The entries below contain a line with "ATOM 34 N N" and a line with "ATOM 53 O O". Quote exactly those two lines and all lines between them.

(Dataset excerpts)
========================================

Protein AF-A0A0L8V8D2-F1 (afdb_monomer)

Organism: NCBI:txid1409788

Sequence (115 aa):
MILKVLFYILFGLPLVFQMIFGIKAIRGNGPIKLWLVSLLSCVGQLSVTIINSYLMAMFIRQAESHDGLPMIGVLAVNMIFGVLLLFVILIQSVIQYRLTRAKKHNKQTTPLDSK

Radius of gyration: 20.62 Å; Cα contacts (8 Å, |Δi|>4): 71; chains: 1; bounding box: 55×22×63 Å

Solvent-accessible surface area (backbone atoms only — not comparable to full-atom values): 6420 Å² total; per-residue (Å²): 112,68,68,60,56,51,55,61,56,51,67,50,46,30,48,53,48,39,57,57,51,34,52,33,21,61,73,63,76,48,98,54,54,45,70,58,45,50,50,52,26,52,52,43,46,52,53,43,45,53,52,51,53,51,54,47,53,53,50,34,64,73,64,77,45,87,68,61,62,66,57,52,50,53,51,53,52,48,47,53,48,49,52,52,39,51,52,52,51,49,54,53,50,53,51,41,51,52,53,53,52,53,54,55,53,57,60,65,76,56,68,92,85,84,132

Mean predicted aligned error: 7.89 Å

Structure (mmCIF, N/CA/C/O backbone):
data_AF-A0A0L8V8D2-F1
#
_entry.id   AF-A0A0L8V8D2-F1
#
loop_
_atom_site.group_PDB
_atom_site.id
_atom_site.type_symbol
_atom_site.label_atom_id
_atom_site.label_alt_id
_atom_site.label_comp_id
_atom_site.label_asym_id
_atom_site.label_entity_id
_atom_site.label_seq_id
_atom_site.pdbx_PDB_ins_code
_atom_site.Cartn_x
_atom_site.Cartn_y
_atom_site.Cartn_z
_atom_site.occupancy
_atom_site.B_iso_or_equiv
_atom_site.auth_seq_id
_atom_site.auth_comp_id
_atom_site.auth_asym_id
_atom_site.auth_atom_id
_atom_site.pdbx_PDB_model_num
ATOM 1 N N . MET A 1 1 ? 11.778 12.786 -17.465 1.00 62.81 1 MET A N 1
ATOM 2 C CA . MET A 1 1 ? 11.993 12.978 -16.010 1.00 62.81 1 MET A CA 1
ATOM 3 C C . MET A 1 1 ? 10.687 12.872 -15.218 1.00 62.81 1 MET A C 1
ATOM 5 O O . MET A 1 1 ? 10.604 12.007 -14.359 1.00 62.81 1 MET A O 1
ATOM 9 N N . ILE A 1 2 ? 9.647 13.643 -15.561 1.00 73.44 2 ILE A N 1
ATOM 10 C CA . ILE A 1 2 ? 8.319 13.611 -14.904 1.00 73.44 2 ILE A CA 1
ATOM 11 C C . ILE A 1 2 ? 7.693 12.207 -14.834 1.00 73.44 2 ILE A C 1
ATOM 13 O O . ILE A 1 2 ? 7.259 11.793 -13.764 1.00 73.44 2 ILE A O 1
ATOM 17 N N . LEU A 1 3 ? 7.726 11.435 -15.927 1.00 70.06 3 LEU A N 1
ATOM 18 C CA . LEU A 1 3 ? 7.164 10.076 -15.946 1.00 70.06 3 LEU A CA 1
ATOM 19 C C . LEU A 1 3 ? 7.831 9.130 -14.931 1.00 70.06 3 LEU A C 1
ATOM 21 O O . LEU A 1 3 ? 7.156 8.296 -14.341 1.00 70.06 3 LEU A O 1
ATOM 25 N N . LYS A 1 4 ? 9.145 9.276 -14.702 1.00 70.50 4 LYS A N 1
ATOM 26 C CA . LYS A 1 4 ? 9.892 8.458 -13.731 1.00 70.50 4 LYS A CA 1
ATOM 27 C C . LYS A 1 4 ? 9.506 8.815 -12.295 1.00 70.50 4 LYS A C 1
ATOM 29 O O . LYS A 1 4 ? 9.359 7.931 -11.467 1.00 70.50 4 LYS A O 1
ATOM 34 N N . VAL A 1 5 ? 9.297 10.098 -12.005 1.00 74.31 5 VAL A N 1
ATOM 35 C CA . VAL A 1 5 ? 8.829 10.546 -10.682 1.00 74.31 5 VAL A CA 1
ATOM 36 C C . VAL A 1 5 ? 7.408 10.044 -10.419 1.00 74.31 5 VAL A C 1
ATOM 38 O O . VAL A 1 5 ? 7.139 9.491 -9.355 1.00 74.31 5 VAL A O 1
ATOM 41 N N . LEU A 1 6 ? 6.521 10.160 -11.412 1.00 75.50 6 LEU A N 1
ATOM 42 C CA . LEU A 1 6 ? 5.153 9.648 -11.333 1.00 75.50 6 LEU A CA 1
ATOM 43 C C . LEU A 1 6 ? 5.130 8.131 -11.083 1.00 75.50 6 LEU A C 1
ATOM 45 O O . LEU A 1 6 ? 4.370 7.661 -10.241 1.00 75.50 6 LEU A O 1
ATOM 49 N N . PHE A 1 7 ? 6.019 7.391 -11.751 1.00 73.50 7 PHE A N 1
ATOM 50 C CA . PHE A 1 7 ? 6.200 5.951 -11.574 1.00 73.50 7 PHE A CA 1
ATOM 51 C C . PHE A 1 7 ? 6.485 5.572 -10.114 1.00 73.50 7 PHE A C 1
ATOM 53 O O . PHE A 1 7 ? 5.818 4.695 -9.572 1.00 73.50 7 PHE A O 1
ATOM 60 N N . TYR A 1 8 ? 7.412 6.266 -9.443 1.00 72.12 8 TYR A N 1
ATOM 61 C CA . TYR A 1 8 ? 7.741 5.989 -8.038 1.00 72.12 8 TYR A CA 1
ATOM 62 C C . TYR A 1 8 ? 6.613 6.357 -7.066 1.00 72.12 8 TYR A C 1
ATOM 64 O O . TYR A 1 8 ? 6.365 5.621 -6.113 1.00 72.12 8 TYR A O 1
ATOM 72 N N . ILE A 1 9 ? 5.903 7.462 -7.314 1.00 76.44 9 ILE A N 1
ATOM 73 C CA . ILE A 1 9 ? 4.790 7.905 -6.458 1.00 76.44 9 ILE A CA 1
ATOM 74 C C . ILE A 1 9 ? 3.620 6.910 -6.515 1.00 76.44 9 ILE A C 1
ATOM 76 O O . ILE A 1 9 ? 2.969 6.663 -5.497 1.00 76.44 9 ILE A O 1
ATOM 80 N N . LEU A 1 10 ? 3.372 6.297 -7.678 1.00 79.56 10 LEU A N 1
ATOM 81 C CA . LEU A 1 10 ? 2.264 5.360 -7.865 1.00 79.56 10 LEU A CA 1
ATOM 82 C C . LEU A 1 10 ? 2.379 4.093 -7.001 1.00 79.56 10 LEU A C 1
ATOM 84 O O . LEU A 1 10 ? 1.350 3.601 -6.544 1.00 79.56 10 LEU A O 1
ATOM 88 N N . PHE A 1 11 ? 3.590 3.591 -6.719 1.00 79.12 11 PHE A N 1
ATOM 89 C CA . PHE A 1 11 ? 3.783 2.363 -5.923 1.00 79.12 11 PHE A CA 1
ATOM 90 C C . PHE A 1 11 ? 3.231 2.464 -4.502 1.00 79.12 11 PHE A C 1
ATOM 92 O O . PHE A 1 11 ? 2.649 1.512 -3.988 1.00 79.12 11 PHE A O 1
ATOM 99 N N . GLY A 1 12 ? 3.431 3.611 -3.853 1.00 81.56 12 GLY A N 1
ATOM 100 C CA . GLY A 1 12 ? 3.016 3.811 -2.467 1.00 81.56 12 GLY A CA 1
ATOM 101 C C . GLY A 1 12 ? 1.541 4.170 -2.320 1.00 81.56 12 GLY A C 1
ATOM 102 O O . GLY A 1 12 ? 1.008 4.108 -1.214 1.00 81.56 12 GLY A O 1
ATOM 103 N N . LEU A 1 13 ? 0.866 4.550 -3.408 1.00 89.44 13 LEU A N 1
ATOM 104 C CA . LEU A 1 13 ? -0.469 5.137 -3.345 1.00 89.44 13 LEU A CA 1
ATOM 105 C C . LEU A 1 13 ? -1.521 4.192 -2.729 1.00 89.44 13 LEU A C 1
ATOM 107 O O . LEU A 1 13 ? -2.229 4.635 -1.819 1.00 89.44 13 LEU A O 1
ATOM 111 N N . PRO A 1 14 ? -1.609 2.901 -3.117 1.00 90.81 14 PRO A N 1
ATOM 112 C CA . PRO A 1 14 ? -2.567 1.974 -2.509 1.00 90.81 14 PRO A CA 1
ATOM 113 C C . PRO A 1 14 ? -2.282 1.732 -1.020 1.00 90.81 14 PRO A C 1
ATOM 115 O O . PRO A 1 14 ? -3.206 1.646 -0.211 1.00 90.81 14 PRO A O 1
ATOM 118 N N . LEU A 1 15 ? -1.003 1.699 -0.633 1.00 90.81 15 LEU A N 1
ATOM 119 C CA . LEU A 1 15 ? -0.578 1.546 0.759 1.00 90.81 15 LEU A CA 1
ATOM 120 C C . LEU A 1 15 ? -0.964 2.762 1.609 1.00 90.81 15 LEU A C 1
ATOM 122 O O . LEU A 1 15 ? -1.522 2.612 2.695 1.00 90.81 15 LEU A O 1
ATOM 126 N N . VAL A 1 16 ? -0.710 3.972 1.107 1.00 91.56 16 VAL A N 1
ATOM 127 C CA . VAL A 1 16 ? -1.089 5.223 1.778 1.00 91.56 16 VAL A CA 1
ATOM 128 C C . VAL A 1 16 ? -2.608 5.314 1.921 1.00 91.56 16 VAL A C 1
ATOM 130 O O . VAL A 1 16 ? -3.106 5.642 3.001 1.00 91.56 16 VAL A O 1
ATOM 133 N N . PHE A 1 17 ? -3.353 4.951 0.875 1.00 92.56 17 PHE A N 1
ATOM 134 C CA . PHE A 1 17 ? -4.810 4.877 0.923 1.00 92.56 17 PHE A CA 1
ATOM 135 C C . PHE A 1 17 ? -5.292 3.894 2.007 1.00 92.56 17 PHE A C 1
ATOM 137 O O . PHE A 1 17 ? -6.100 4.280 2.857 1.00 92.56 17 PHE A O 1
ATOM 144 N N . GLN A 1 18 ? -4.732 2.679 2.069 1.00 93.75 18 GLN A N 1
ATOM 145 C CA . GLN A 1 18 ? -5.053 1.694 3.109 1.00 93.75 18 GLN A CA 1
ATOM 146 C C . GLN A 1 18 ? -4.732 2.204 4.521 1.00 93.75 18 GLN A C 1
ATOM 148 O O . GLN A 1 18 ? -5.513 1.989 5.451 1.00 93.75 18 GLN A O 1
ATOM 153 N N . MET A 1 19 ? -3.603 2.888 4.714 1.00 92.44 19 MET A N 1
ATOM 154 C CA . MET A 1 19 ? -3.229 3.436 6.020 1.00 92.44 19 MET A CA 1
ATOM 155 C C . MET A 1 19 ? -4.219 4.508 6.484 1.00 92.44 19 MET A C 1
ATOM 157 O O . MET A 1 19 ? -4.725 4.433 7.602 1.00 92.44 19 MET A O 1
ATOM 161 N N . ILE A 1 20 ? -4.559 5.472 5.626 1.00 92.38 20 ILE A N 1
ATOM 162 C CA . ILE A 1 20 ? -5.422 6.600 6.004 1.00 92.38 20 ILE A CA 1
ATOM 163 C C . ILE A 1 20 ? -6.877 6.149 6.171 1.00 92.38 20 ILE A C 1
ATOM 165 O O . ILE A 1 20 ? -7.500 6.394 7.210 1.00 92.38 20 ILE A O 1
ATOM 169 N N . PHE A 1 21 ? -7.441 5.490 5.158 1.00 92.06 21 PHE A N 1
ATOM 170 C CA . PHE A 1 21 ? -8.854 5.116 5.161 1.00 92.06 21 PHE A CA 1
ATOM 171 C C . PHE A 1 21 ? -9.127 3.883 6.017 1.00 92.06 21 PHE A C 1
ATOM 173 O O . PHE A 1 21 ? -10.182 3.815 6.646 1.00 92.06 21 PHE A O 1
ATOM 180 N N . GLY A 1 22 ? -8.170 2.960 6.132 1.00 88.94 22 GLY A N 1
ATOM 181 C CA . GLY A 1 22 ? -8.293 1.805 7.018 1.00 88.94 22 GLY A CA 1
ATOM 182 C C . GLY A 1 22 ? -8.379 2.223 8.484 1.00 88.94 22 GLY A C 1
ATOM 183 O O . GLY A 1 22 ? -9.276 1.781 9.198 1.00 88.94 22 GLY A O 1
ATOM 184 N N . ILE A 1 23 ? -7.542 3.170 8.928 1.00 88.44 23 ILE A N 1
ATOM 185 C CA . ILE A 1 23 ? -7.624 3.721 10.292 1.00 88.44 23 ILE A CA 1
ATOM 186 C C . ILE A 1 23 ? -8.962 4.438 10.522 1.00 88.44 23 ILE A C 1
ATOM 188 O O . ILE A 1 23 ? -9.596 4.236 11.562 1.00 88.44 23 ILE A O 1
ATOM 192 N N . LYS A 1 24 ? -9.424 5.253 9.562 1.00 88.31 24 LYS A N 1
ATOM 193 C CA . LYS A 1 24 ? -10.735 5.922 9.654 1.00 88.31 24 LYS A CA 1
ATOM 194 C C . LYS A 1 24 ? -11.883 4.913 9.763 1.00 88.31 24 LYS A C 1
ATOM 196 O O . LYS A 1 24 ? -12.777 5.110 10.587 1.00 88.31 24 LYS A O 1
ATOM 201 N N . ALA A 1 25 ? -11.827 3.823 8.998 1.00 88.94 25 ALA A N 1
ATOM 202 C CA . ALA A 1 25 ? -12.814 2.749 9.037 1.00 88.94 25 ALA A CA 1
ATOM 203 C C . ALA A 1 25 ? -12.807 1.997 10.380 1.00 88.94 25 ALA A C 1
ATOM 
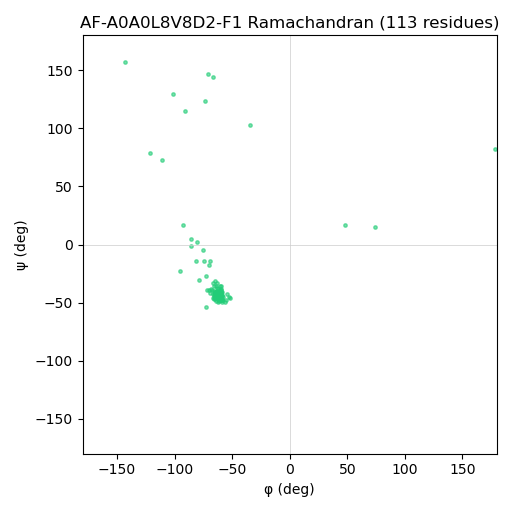205 O O . ALA A 1 25 ? -13.871 1.714 10.926 1.00 88.94 25 ALA A O 1
ATOM 206 N N . ILE A 1 26 ? -11.631 1.730 10.961 1.00 88.12 26 ILE A N 1
ATOM 207 C CA . ILE A 1 26 ? -11.502 1.097 12.288 1.00 88.12 26 ILE A CA 1
ATOM 208 C C . ILE A 1 26 ? -12.112 1.972 13.387 1.00 88.12 26 ILE A C 1
ATOM 210 O O . ILE A 1 26 ? -12.807 1.466 14.268 1.00 88.12 26 ILE A O 1
ATOM 214 N N . ARG A 1 27 ? -11.862 3.286 13.341 1.00 85.00 27 ARG A N 1
ATOM 215 C CA . ARG A 1 27 ? -12.405 4.240 14.323 1.00 85.00 27 ARG A CA 1
ATOM 216 C C . ARG A 1 27 ? -13.919 4.428 14.196 1.00 85.00 27 ARG A C 1
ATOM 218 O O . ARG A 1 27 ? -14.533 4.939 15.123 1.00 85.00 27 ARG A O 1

========================================

Response for this exercise:
ATOM 34 N N . VAL A 1 5 ? 9.297 10.098 -12.005 1.00 74.31 5 VAL A N 1
ATOM 35 C CA . VAL A 1 5 ? 8.829 10.546 -10.682 1.00 74.31 5 VAL A CA 1
ATOM 36 C C . VAL A 1 5 ? 7.408 10.044 -10.419 1.00 74.31 5 VAL A C 1
ATOM 38 O O . VAL A 1 5 ? 7.139 9.491 -9.355 1.00 74.31 5 VAL A O 1
ATOM 41 N N . LEU A 1 6 ? 6.521 10.160 -11.412 1.00 75.50 6 LEU A N 1
ATOM 42 C CA . LEU A 1 6 ? 5.153 9.648 -11.333 1.00 75.50 6 LEU A CA 1
ATOM 43 C C . LEU A 1 6 ? 5.130 8.131 -11.083 1.00 75.50 6 LEU A C 1
ATOM 45 O O . LEU A 1 6 ? 4.370 7.661 -10.241 1.00 75.50 6 LEU A O 1
ATOM 49 N N . PHE A 1 7 ? 6.019 7.391 -11.751 1.00 73.50 7 PHE A N 1
ATOM 50 C CA . PHE A 1 7 ? 6.200 5.951 -11.574 1.00 73.50 7 PHE A CA 1
ATOM 51 C C . PHE A 1 7 ? 6.485 5.572 -10.114 1.00 73.50 7 PHE A C 1
ATOM 53 O O . PHE A 1 7 ? 5.818 4.695 -9.572 1.00 73.50 7 PHE A O 1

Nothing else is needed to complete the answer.